1.      1)    Cheusov A. The Word-based Regular Expressions in Computational Linguistics // Proceedings of the seventh International conference “Pattern recognition and information processing”, Minsk, 2003.

2.      2)    Brauer W. Eine Enfuhrung in die Theorie endlicher Automaten // Stuttgart, 1984.

3.      3)    Aho A., Corasick M. Efficient string matching: an aid to bibliographic search // Comm. ACM. 1975. Vol 18. pp. 333-340.

4.      4)    Weiner P. Linear pattern matching algorithms // Proc. of the 14-th IEEE Symp. on Switching and Automata Theory. 1973. pp. 1-11.

5.      5)    McCreight E.M. A space-economical suffix tree construction algorithm // J.ACM. 1976. Vol. 23. pp. 262-272.

6.      6)    Ukkonen E. On-line construction of suffix-trees // Algorithmica. 1995. Vol. 14. pp. 249-260.

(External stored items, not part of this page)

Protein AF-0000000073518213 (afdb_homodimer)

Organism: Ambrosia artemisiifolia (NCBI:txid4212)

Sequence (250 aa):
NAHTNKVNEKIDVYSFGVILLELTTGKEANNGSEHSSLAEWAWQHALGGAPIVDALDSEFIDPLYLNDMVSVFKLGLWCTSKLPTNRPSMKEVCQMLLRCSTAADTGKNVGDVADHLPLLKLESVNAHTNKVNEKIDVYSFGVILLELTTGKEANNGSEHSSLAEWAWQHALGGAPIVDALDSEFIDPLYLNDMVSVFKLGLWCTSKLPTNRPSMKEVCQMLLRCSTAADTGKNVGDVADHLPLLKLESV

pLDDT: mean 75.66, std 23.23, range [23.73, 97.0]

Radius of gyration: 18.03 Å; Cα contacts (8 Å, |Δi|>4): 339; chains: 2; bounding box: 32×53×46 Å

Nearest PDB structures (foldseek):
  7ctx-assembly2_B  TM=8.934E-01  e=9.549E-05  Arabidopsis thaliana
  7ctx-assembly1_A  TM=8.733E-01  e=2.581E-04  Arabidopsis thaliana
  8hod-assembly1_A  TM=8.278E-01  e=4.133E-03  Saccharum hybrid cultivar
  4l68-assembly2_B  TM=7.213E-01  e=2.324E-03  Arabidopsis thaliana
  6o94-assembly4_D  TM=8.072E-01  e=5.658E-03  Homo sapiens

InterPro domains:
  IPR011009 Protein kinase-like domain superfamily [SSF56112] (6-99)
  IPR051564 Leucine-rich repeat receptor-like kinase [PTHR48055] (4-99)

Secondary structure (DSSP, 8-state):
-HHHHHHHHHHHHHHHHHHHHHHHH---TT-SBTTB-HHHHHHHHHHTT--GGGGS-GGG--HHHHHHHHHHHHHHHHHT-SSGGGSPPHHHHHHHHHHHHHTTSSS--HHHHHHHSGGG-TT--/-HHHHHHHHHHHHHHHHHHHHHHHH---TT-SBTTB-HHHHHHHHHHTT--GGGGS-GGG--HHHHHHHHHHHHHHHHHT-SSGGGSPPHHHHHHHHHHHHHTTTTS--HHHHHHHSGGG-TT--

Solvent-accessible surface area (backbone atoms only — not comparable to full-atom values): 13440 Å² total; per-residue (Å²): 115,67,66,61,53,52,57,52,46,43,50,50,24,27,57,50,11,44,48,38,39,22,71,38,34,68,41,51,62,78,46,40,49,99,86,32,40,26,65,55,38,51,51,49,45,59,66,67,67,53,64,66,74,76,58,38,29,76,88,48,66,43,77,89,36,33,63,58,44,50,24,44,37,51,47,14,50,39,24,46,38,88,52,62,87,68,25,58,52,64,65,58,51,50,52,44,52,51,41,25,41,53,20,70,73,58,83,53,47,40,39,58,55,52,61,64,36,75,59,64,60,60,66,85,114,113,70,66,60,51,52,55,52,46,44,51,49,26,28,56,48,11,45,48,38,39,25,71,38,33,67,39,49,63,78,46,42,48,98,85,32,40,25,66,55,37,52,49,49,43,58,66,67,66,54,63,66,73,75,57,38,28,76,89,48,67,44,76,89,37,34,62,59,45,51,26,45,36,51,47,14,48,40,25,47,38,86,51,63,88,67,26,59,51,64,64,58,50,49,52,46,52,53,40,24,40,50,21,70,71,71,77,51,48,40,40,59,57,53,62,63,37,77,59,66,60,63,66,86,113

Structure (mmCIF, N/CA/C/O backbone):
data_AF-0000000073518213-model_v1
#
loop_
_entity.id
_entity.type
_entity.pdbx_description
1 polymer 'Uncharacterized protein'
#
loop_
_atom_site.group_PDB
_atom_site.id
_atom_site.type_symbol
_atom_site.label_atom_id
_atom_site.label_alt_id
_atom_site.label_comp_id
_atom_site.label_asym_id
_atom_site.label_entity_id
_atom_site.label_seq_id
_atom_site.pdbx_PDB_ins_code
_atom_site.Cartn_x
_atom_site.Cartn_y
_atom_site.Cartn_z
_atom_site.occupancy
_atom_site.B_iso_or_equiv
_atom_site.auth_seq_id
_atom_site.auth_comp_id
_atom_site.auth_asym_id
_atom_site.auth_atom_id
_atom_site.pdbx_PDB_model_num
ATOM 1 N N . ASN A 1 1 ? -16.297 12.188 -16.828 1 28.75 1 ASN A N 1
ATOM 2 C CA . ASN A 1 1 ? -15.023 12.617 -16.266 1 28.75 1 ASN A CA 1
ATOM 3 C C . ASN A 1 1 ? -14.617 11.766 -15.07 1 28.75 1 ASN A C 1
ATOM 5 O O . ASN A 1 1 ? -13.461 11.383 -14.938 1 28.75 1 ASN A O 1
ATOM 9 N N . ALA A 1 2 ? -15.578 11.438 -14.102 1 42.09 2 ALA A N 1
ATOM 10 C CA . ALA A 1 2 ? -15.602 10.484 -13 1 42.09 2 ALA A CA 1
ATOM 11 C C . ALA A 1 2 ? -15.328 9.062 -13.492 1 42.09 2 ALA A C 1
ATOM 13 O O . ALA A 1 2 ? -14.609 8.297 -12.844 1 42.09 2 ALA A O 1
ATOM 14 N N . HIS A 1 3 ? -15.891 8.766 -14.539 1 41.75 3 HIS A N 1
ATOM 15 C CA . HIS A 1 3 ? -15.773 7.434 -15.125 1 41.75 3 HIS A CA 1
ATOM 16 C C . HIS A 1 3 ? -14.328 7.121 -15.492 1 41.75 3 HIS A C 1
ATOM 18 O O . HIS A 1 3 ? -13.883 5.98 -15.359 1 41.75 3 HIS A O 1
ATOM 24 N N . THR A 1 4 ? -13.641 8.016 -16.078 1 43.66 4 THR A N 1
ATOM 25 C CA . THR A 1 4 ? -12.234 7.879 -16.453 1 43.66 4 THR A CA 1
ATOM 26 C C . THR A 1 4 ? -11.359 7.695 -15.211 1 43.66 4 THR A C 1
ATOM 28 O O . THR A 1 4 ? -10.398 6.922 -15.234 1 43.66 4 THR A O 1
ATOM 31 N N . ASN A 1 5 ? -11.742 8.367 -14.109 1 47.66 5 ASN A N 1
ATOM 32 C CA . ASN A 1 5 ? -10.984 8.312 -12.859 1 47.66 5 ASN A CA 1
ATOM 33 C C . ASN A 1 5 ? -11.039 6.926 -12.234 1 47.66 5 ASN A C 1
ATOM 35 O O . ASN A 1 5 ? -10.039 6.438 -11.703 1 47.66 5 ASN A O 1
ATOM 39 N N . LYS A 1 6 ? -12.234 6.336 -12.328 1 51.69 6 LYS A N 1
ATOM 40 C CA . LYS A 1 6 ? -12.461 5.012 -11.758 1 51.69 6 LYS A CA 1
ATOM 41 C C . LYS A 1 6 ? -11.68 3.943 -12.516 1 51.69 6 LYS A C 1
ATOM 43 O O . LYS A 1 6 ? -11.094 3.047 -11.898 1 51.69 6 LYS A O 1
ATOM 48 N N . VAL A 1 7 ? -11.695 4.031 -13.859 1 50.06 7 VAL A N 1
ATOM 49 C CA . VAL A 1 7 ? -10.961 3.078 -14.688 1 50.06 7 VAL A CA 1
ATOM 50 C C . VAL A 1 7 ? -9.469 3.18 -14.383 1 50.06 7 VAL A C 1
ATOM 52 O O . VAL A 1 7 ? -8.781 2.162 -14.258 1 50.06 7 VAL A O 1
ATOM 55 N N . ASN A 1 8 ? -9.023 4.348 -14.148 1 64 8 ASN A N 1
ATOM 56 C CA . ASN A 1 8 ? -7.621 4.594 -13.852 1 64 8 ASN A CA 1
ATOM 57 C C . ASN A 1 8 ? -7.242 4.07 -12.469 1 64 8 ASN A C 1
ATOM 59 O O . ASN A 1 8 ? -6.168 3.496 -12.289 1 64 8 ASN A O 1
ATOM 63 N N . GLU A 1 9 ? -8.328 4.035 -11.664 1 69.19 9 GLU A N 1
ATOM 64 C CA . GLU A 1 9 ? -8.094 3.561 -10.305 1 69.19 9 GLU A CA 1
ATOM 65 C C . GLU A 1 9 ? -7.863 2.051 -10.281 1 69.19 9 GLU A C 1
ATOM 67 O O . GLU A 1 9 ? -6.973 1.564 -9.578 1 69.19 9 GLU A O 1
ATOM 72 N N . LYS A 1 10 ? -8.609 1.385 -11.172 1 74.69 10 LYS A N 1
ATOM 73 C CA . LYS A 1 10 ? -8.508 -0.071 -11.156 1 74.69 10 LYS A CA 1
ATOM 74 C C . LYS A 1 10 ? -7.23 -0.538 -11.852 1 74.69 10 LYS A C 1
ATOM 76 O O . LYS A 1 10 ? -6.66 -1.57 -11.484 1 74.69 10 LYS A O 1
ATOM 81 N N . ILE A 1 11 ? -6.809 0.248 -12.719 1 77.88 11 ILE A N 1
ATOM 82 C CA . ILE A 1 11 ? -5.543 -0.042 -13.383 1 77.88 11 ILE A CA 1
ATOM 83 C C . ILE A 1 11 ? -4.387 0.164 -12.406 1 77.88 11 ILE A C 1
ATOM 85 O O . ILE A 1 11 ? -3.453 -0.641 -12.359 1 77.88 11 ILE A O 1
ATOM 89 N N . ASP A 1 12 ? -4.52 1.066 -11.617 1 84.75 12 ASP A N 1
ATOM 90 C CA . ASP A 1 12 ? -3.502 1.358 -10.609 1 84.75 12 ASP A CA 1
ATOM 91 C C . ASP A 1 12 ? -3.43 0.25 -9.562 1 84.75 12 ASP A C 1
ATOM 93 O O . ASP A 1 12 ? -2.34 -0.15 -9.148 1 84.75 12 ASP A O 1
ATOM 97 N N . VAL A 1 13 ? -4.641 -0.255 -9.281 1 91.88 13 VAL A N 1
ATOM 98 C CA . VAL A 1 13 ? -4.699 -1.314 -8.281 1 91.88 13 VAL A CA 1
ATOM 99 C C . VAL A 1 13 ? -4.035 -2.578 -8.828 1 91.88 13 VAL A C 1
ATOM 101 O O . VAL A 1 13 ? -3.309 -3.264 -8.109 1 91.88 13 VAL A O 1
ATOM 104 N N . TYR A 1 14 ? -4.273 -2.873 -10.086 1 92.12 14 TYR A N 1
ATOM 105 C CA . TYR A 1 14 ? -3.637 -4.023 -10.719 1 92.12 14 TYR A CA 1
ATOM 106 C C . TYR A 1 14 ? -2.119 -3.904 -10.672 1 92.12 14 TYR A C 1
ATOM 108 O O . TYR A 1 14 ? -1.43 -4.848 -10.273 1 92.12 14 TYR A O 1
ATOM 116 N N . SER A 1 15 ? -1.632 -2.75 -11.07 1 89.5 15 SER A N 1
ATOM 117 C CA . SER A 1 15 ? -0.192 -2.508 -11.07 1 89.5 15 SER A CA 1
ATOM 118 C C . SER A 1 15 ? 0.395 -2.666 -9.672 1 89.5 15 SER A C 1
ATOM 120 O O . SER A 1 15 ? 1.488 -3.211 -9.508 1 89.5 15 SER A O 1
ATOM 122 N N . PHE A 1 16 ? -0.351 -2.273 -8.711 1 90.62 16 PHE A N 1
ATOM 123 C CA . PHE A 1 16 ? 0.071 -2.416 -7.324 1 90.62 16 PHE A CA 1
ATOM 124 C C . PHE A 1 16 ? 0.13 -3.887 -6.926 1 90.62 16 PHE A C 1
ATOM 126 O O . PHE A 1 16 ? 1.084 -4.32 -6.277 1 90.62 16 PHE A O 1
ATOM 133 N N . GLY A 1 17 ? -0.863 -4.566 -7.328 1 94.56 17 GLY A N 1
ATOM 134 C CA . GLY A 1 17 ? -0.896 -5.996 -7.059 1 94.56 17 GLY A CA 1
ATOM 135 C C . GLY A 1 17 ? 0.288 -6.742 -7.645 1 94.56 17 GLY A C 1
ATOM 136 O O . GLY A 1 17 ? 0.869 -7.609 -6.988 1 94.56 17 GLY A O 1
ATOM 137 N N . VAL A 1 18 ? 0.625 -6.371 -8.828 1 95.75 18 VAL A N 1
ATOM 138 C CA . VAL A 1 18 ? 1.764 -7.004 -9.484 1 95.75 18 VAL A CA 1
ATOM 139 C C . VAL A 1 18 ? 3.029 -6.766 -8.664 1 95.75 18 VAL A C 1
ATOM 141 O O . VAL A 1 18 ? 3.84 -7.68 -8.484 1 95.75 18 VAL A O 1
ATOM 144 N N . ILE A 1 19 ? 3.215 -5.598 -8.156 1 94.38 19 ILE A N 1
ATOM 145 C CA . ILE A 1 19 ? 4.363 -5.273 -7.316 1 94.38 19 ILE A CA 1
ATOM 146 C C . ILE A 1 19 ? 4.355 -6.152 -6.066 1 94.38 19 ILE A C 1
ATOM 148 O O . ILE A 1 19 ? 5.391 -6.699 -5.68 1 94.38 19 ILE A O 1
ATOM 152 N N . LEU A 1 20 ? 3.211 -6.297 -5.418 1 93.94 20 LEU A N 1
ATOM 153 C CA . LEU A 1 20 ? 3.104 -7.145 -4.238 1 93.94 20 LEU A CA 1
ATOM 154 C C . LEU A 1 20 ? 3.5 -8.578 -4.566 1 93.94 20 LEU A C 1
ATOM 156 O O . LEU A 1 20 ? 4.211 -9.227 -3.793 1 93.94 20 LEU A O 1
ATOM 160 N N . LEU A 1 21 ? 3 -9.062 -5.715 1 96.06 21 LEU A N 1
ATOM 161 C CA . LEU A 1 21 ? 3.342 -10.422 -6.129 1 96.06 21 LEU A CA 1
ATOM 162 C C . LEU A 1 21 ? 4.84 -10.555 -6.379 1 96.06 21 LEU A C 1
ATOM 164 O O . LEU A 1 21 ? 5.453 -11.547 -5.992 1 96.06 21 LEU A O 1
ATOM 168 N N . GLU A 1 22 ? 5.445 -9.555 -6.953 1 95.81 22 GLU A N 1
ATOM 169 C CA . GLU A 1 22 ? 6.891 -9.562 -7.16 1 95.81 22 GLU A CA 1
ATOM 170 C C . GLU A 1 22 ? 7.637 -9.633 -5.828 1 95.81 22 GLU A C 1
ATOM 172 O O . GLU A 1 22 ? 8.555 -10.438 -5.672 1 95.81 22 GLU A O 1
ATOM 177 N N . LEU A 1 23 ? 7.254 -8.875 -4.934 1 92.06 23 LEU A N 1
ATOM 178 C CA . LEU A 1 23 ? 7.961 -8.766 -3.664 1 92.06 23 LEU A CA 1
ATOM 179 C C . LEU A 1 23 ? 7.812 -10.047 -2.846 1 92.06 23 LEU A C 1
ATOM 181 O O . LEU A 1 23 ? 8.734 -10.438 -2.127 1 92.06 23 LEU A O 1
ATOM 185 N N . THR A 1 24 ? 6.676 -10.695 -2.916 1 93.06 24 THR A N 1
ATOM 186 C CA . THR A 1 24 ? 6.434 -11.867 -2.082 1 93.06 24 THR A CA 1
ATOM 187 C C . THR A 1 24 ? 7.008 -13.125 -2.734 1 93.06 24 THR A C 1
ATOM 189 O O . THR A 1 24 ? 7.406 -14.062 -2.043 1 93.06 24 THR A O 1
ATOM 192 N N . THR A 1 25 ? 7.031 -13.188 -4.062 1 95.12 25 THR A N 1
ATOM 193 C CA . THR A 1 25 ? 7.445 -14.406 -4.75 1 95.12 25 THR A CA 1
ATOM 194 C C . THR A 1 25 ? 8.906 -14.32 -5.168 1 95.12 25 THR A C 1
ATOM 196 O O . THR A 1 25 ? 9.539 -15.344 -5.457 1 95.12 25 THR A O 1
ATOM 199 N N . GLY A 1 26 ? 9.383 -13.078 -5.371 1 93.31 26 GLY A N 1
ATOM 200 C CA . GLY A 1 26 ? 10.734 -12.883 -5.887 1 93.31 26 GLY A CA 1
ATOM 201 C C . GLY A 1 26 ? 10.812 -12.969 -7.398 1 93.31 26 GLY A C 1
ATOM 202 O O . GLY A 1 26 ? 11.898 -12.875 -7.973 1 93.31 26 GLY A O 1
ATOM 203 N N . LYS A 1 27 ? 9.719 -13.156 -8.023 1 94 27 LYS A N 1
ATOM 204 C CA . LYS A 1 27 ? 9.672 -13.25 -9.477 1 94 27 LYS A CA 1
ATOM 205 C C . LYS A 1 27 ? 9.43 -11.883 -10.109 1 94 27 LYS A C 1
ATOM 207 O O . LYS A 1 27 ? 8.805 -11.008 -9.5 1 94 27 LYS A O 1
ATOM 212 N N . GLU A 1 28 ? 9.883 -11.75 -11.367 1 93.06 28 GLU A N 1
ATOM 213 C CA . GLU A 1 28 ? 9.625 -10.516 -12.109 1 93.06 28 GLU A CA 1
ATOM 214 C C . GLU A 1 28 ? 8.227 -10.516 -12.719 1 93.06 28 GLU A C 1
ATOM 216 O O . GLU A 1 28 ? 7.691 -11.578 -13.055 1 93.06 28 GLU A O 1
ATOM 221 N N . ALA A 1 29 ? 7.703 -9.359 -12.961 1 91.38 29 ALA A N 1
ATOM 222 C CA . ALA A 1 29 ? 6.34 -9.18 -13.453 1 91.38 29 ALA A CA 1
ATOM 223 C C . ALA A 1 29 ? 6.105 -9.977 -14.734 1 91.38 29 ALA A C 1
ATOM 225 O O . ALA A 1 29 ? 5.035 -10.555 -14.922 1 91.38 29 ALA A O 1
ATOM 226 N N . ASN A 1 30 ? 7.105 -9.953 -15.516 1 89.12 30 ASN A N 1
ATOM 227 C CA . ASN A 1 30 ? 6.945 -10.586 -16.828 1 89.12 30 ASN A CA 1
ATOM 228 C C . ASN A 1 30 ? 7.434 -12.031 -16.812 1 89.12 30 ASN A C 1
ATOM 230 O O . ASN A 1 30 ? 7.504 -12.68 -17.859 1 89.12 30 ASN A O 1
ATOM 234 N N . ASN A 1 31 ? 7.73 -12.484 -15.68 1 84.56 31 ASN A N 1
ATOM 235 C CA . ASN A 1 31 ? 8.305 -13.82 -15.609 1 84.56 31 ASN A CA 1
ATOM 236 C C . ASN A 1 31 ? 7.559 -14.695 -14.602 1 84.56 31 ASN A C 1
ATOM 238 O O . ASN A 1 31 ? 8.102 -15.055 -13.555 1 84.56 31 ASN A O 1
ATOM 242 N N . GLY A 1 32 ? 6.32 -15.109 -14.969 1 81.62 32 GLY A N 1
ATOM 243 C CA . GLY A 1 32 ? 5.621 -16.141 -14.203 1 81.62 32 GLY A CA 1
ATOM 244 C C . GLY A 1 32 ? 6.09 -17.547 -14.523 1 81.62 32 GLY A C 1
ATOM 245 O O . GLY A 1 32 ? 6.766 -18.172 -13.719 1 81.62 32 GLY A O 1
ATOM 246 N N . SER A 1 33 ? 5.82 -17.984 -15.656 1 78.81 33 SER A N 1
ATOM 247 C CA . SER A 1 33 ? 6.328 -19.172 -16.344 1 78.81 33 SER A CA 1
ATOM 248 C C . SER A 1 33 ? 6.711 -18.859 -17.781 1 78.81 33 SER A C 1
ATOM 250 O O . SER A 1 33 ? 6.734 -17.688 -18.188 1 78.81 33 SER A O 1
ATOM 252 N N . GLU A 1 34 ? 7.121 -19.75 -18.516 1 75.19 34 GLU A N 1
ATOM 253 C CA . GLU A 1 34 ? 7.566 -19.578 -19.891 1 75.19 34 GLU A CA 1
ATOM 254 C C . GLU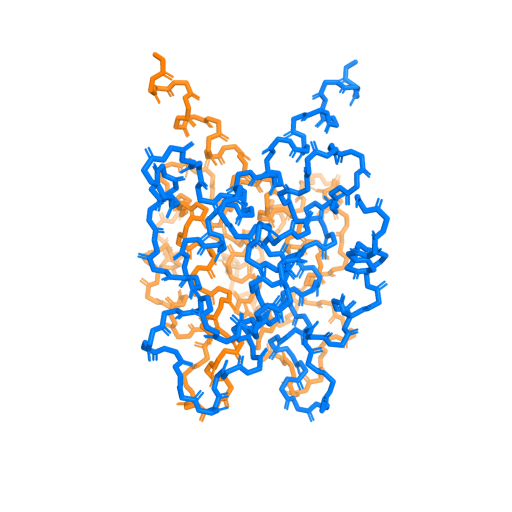 A 1 34 ? 6.52 -18.844 -20.719 1 75.19 34 GLU A C 1
ATOM 256 O O . GLU A 1 34 ? 6.859 -18.047 -21.609 1 75.19 34 GLU A O 1
ATOM 261 N N . HIS A 1 35 ? 5.375 -18.922 -20.328 1 75.81 35 HIS A N 1
ATOM 262 C CA . HIS A 1 35 ? 4.363 -18.359 -21.219 1 75.81 35 HIS A CA 1
ATOM 263 C C . HIS A 1 35 ? 3.312 -17.578 -20.438 1 75.81 35 HIS A C 1
ATOM 265 O O . HIS A 1 35 ? 2.178 -17.422 -20.891 1 75.81 35 HIS A O 1
ATOM 271 N N . SER A 1 36 ? 3.73 -17.203 -19.234 1 86.88 36 SER A N 1
ATOM 272 C CA . SER A 1 36 ? 2.695 -16.516 -18.469 1 86.88 36 SER A CA 1
ATOM 273 C C . SER A 1 36 ? 3.275 -15.344 -17.672 1 86.88 36 SER A C 1
ATOM 275 O O . SER A 1 36 ? 4.449 -15.359 -17.312 1 86.88 36 SER A O 1
ATOM 277 N N . SER A 1 37 ? 2.383 -14.336 -17.484 1 94.19 37 SER A N 1
ATOM 278 C CA . SER A 1 37 ? 2.746 -13.25 -16.578 1 94.19 37 SER A CA 1
ATOM 279 C C . SER A 1 37 ? 2.803 -13.727 -15.133 1 94.19 37 SER A C 1
ATOM 281 O O . SER A 1 37 ? 2.264 -14.789 -14.805 1 94.19 37 SER A O 1
ATOM 283 N N . LEU A 1 38 ? 3.43 -12.969 -14.383 1 96.94 38 LEU A N 1
ATOM 284 C CA . LEU A 1 38 ? 3.506 -13.289 -12.961 1 96.94 38 LEU A CA 1
ATOM 285 C C . LEU A 1 38 ? 2.113 -13.367 -12.352 1 96.94 38 LEU A C 1
ATOM 287 O O . LEU A 1 38 ? 1.826 -14.273 -11.562 1 96.94 38 LEU A O 1
ATOM 291 N N . ALA A 1 39 ? 1.263 -12.445 -12.672 1 96.75 39 ALA A N 1
ATOM 292 C CA . ALA A 1 39 ? -0.097 -12.453 -12.133 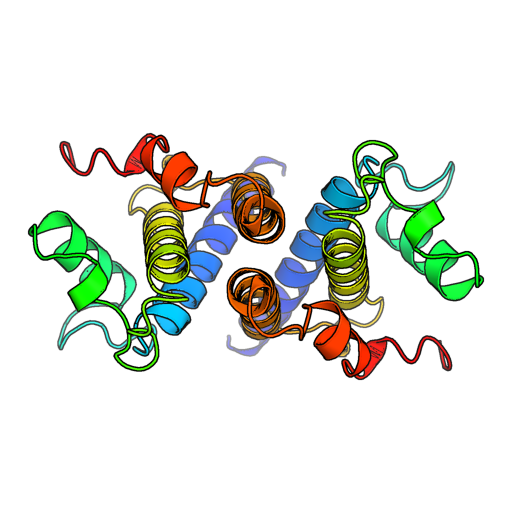1 96.75 39 ALA A CA 1
ATOM 293 C C . ALA A 1 39 ? -0.829 -13.734 -12.516 1 96.75 39 ALA A C 1
ATOM 295 O O . ALA A 1 39 ? -1.448 -14.375 -11.664 1 96.75 39 ALA A O 1
ATOM 296 N N . GLU A 1 40 ? -0.684 -14.133 -13.688 1 96.25 40 GLU A N 1
ATOM 297 C CA . GLU A 1 40 ? -1.324 -15.359 -14.148 1 96.25 40 GLU A CA 1
ATOM 298 C C . GLU A 1 40 ? -0.754 -16.578 -13.438 1 96.25 40 GLU A C 1
ATOM 300 O O . GLU A 1 40 ? -1.504 -17.453 -13 1 96.25 40 GLU A O 1
ATOM 305 N N . TRP A 1 41 ? 0.528 -16.578 -13.406 1 96.06 41 TRP A N 1
ATOM 306 C CA . TRP A 1 41 ? 1.206 -17.672 -12.711 1 96.06 41 TRP A CA 1
ATOM 307 C C . TRP A 1 41 ? 0.732 -17.781 -11.266 1 96.06 41 TRP A C 1
ATOM 309 O O . TRP A 1 41 ? 0.439 -18.875 -10.773 1 96.06 41 TRP A O 1
ATOM 319 N N . ALA A 1 42 ? 0.661 -16.688 -10.594 1 96.25 42 ALA A N 1
ATOM 320 C CA . ALA A 1 42 ? 0.258 -16.656 -9.188 1 96.25 42 ALA A CA 1
ATOM 321 C C . ALA A 1 42 ? -1.169 -17.156 -9.016 1 96.25 42 ALA A C 1
ATOM 323 O O . ALA A 1 42 ? -1.448 -17.938 -8.094 1 96.25 42 ALA A O 1
ATOM 324 N N . TRP A 1 43 ? -2.045 -16.703 -9.844 1 94.94 43 TRP A N 1
ATOM 325 C CA . TRP A 1 43 ? -3.432 -17.156 -9.781 1 94.94 43 TRP A CA 1
ATOM 326 C C . TRP A 1 43 ? -3.531 -18.641 -10.047 1 94.94 43 TRP A C 1
ATOM 328 O O . TRP A 1 43 ? -4.273 -19.359 -9.367 1 94.94 43 TRP A O 1
ATOM 338 N N . GLN A 1 44 ? -2.777 -19.125 -11.039 1 94 44 GLN A N 1
ATOM 339 C CA . GLN A 1 44 ? -2.77 -20.562 -11.328 1 94 44 GLN A CA 1
ATOM 340 C C . GLN A 1 44 ? -2.281 -21.359 -10.133 1 94 44 GLN A C 1
ATOM 342 O O . GLN A 1 44 ? -2.832 -22.422 -9.82 1 94 44 GLN A O 1
ATOM 347 N N . HIS A 1 45 ? -1.283 -20.891 -9.531 1 93.69 45 HIS A N 1
ATOM 348 C CA . HIS A 1 45 ? -0.766 -21.547 -8.336 1 93.69 45 HIS A CA 1
ATOM 349 C C . HIS A 1 45 ? -1.82 -21.609 -7.238 1 93.69 45 HIS A C 1
ATOM 351 O O . HIS A 1 45 ? -2.051 -22.656 -6.648 1 93.69 45 HIS A O 1
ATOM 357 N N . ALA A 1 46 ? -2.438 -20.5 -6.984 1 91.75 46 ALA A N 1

7.      7)    Mohri M. String-matching with automata // Nordic Journal of Computing, 1995.

8.      8)    Crochemore M. and Hancart C. Automata for matching patterns, 1996.

9.      9)    Baeza-Yates R.A., Gonnet G.H. Fast text searching for regular expressions or automaton searching on tries // Journal of the ACM, Vol. 43, No. 6, November 1996.

10.   10)  Gusfield D. Algorithms on Strings, Trees and Sequences. Computer science and computational biology, // Cambridge University Press, 1997.